25. A method according to Claim 24, wherein said biomimetic material includes at least one of the following: Hydroxyapatite (HAP) bioceramics, HAP synthesized ceramics, human implant with HAP coatings and related Ca, P-materials, and sea shells, hydrogel.

26. A method according to Claim 24, wherein said Si-based materials includes at least one of the following: P- and N-type Si (originally coated by native silicon oxide), Si₃N₄, SiO₂ amorphous thin films, and Si-nanodots embedded into SiO₂ matrices.

27. A method according to Claim 24, wherein said dielectric amorphous materials include at least one of the following: glass, silicon nitride, polymers and crystalline materials such as mica, and alumina, fused silica.

28. A method according to Claim 24, wherein said metals include at least one of Al and Ti.

29. A method according to Claim 28, wherein said metal is coated by native oxides.

30. A device for modifying properties of a solid material, the device comprising: a source of radiation configured for generating at least one of the following: a photon flux, a charged particle beam and heat; and a control unit for operating said source to control at least one parameter of the radiation capable of affecting wettability of the material, the device being therefore configured and operable as a wettability modulator device for modulating the wettability of at least the selected region to which the radiation is applied, in a manner enabling a reversible change of the wettability.

31. A device of Claim 30, wherein said radiation source is configured to generate an electron beam.

32. A device of Claim 30, wherein said radiation source is configured to generate an ion beam.

33. A device of Claim 30, wherein said at least one parameter comprises at least one of wavelength, intensity and duration of the photon flux.

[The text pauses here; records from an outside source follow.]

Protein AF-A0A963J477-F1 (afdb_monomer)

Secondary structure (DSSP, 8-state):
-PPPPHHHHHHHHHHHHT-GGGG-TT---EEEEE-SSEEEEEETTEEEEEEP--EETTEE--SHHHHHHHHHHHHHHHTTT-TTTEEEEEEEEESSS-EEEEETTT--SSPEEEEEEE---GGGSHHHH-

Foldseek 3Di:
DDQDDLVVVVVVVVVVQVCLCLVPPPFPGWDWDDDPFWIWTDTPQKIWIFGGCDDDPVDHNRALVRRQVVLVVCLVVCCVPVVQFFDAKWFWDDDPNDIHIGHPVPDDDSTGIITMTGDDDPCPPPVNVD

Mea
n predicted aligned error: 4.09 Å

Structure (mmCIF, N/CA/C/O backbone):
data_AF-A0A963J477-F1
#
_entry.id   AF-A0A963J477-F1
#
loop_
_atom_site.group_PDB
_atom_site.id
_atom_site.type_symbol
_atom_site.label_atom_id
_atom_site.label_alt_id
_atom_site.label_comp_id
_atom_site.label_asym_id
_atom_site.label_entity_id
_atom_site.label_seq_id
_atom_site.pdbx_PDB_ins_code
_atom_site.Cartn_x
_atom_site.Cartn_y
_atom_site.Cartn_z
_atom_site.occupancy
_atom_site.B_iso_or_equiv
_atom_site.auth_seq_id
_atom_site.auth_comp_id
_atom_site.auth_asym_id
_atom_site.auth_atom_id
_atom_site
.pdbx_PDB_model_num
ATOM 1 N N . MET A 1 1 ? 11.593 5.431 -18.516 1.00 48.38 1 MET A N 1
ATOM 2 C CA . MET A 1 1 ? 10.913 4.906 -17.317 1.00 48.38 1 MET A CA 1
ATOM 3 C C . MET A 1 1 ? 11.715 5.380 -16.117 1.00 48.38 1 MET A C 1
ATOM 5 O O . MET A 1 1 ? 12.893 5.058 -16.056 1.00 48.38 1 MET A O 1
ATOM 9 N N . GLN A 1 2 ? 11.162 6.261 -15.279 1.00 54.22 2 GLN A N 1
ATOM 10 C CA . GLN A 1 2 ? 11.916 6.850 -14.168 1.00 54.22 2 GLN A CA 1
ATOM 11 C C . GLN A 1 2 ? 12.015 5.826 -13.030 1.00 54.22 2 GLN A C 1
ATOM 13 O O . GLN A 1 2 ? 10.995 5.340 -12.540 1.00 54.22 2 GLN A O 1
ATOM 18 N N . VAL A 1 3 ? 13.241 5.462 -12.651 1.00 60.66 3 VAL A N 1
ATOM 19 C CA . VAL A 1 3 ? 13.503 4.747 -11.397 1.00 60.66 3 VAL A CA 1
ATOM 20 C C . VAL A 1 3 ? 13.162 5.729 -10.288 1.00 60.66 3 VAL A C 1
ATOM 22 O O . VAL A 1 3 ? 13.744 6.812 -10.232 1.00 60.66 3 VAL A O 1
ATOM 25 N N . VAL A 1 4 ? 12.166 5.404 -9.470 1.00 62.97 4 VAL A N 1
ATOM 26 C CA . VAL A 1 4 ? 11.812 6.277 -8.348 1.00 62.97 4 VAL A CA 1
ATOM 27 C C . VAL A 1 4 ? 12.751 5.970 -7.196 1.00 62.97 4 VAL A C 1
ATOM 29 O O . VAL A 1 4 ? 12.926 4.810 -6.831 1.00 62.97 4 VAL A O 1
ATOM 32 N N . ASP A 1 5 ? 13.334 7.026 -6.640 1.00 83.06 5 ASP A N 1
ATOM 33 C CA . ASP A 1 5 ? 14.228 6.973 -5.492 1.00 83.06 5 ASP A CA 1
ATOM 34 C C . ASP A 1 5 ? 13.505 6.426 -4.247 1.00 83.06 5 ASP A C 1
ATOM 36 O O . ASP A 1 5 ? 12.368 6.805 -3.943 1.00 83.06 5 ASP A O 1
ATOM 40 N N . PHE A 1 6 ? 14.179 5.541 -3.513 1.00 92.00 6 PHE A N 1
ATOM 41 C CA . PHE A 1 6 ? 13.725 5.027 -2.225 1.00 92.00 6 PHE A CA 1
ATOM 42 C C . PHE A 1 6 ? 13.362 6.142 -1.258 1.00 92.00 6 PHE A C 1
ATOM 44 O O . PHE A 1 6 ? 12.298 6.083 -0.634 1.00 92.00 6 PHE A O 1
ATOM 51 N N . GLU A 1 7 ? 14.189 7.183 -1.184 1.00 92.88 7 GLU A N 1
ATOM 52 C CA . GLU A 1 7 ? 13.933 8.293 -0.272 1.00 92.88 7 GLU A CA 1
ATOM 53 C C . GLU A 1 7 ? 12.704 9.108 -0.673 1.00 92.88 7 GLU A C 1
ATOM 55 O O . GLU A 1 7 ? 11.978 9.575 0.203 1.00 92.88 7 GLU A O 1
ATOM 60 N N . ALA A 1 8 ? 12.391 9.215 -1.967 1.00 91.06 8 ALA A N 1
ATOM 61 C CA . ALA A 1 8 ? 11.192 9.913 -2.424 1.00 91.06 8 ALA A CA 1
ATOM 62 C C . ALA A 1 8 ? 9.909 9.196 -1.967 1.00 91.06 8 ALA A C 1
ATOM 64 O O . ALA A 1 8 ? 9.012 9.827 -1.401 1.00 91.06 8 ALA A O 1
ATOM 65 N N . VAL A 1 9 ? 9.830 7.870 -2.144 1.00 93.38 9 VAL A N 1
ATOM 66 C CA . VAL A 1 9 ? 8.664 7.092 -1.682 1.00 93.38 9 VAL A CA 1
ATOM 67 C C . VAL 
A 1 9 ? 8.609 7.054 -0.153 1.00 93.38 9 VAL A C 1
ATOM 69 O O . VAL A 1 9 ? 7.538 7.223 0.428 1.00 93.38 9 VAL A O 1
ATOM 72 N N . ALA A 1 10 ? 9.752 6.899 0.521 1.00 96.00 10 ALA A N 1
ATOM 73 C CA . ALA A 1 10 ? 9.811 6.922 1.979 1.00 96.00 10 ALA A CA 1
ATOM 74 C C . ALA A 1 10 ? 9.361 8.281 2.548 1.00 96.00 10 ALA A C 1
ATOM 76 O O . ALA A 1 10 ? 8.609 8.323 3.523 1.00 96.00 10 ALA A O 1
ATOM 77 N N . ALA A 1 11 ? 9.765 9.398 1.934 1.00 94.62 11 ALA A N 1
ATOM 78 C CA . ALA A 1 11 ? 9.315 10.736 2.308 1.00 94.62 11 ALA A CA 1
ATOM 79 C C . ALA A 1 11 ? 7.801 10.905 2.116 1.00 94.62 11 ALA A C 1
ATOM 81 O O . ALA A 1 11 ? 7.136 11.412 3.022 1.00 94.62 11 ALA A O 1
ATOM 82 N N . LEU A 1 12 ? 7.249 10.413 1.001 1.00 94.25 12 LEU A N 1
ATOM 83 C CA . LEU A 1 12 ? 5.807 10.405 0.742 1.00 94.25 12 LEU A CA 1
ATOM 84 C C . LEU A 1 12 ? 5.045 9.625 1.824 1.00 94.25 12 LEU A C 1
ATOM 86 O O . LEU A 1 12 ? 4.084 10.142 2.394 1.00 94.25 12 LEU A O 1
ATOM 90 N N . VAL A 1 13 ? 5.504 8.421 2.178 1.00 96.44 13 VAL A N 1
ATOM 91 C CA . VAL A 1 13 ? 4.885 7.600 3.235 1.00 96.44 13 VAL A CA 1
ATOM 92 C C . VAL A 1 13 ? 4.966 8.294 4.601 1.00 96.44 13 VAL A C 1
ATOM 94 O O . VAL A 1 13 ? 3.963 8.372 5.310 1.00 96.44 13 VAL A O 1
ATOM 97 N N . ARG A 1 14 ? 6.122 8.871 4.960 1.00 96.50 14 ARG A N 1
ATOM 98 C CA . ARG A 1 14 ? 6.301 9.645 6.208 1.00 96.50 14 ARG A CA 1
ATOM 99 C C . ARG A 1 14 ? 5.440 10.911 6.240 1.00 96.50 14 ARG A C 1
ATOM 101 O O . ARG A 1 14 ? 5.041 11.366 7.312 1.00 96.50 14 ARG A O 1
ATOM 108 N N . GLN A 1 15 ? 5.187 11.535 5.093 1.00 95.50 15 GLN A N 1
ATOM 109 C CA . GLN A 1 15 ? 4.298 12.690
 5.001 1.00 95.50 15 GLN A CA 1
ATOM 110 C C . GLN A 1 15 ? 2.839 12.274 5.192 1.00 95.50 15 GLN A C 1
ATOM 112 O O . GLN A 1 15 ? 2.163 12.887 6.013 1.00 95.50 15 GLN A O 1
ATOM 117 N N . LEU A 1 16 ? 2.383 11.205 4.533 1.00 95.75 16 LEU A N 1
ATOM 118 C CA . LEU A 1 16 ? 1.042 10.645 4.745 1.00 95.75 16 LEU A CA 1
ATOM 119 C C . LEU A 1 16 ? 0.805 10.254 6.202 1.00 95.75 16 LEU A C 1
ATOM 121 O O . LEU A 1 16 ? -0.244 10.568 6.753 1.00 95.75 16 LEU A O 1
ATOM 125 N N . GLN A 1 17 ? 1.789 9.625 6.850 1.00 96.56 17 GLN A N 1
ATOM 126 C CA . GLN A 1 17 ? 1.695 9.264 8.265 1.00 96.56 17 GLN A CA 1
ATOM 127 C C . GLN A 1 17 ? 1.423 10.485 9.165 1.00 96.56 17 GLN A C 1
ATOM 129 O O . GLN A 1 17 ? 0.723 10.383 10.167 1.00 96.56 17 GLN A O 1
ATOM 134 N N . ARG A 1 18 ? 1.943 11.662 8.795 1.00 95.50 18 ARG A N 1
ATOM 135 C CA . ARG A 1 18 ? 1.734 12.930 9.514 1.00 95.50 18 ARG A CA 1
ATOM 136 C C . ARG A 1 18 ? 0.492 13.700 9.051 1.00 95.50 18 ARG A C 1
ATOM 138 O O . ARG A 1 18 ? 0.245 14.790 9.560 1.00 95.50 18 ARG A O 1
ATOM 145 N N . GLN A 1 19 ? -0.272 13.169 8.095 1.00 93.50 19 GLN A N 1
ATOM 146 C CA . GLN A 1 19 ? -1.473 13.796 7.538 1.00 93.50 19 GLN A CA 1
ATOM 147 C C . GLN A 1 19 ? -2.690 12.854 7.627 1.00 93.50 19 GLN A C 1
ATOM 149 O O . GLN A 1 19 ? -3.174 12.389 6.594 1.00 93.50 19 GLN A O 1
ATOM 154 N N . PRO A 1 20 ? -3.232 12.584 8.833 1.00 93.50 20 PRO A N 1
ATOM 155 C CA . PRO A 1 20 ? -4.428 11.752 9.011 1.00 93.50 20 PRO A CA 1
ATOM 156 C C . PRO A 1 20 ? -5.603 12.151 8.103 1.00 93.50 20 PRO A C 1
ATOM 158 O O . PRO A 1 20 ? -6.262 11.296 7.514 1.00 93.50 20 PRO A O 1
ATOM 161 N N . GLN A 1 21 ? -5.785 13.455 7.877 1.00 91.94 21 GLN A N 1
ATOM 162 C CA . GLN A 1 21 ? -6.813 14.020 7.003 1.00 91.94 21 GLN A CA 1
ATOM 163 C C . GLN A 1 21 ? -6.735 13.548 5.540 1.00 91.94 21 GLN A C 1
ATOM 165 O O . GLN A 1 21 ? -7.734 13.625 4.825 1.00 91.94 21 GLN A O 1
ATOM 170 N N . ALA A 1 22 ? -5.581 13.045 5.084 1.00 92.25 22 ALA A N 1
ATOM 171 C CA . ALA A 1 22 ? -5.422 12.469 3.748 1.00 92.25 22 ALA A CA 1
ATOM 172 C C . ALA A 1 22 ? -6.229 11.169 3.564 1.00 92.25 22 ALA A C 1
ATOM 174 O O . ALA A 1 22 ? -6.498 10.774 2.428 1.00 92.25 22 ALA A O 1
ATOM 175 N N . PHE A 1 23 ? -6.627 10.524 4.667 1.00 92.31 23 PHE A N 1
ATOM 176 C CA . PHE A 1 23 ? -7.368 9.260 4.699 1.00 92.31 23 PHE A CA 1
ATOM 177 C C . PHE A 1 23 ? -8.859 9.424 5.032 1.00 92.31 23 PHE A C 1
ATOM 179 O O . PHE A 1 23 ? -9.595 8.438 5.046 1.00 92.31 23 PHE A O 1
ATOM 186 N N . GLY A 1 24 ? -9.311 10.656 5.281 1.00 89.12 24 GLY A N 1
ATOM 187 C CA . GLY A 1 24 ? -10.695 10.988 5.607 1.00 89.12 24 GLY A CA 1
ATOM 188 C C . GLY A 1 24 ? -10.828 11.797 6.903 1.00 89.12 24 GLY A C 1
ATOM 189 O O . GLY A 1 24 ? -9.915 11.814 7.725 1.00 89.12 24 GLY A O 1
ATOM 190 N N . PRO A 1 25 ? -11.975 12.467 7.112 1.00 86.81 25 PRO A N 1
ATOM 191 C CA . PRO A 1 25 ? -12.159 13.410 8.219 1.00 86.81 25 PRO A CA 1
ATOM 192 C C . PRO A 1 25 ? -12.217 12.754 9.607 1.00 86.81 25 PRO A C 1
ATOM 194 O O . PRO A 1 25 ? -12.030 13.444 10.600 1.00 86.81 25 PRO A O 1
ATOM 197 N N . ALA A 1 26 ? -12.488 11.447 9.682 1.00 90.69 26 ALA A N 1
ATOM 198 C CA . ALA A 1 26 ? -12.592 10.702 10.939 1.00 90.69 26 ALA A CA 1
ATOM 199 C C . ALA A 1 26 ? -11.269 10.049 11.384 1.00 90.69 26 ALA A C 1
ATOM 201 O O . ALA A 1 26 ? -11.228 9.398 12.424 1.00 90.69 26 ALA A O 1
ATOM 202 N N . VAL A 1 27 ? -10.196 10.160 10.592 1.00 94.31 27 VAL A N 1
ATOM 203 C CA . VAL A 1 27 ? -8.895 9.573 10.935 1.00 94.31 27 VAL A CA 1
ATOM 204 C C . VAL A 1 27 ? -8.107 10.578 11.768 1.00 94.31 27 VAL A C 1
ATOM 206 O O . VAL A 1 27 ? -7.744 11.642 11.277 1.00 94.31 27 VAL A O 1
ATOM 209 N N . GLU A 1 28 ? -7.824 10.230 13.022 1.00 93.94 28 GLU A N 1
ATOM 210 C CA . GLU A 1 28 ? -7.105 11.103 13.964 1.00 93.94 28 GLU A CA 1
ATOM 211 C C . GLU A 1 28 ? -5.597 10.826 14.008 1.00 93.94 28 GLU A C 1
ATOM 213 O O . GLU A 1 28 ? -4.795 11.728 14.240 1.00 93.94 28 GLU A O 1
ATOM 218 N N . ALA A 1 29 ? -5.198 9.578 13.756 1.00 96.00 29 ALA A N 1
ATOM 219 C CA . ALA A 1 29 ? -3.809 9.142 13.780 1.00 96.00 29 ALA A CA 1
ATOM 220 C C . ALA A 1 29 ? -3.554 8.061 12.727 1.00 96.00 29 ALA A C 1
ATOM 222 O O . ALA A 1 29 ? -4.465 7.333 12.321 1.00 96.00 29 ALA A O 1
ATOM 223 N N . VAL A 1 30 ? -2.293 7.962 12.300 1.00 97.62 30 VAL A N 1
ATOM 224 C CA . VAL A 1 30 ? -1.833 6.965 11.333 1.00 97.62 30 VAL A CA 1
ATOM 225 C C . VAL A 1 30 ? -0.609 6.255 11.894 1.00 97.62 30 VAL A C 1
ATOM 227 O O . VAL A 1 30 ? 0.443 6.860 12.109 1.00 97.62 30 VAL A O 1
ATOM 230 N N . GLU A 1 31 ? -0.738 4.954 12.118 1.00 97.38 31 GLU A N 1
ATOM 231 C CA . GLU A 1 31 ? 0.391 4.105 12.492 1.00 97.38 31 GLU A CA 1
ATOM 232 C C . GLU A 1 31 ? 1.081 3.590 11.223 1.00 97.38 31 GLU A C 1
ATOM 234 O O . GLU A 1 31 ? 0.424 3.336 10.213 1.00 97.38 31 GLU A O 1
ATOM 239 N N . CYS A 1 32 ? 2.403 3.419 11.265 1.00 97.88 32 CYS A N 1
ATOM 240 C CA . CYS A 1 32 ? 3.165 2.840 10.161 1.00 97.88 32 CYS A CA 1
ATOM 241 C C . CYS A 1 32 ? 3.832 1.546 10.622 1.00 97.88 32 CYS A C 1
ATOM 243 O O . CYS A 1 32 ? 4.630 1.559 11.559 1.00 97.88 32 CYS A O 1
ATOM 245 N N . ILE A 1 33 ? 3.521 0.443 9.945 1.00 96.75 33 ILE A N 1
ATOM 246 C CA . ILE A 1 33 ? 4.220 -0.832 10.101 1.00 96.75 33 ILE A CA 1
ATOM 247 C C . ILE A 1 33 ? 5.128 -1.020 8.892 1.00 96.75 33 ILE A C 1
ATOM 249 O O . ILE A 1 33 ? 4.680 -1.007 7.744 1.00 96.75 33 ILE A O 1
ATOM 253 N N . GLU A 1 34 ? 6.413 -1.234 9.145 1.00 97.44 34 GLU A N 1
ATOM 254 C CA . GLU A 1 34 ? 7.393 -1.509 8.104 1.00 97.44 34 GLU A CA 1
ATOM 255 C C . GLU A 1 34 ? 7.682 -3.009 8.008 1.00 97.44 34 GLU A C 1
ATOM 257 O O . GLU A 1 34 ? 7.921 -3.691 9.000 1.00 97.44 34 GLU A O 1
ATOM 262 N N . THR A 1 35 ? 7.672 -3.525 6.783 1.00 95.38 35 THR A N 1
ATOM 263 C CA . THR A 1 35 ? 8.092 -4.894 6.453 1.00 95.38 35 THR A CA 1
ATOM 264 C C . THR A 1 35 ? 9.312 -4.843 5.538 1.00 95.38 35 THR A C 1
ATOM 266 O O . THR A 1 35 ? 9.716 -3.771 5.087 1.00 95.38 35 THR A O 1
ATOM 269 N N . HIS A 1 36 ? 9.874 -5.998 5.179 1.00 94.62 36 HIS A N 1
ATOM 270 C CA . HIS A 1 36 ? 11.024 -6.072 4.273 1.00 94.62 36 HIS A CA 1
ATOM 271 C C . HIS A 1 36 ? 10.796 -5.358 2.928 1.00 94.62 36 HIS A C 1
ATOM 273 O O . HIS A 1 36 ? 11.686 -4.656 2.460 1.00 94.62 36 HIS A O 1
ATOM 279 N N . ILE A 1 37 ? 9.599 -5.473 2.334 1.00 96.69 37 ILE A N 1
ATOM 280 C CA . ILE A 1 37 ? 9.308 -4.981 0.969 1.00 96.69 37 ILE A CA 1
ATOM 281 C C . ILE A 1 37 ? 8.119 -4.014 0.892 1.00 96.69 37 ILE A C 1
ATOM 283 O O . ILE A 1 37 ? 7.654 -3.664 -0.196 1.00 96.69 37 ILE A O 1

34. A device of Claim 30, wherein said at least one parameter comprises at least one of energy, current density, duration of said irradiation, and direction of propagation of the charged particle beam.

35. A device of any one of Claims 30 to 34, for use in modifying the properties of an implant.

36. A biosensor system comprising the device of any one of Claims 30 to 34, and adapted to identify a second material by its ability to attach to said at least one region of the first material to which the radiation has been applied.

37. A system of Claim 36, wherein said first material is a biomaterial.

38. A solid material having at least one surface region or a pattern of spaced-apart surface regions of a wettability property different from surrounding regions of said material.

39. A solid material according to Claim 38, being glass, metal or paper.

40. A biosensor device comprising the solid material of Claim 38, the device being adapted to identify a predetermined material by its ability to couple to said at least one surface region of the predetermined wettability property.

41. A lens made of the solid material of Claim 38 having said at least one surface region of the wettability property different from the surrounding regions of the lens material, the lens being thereby protected from fogging within said at least one surface region.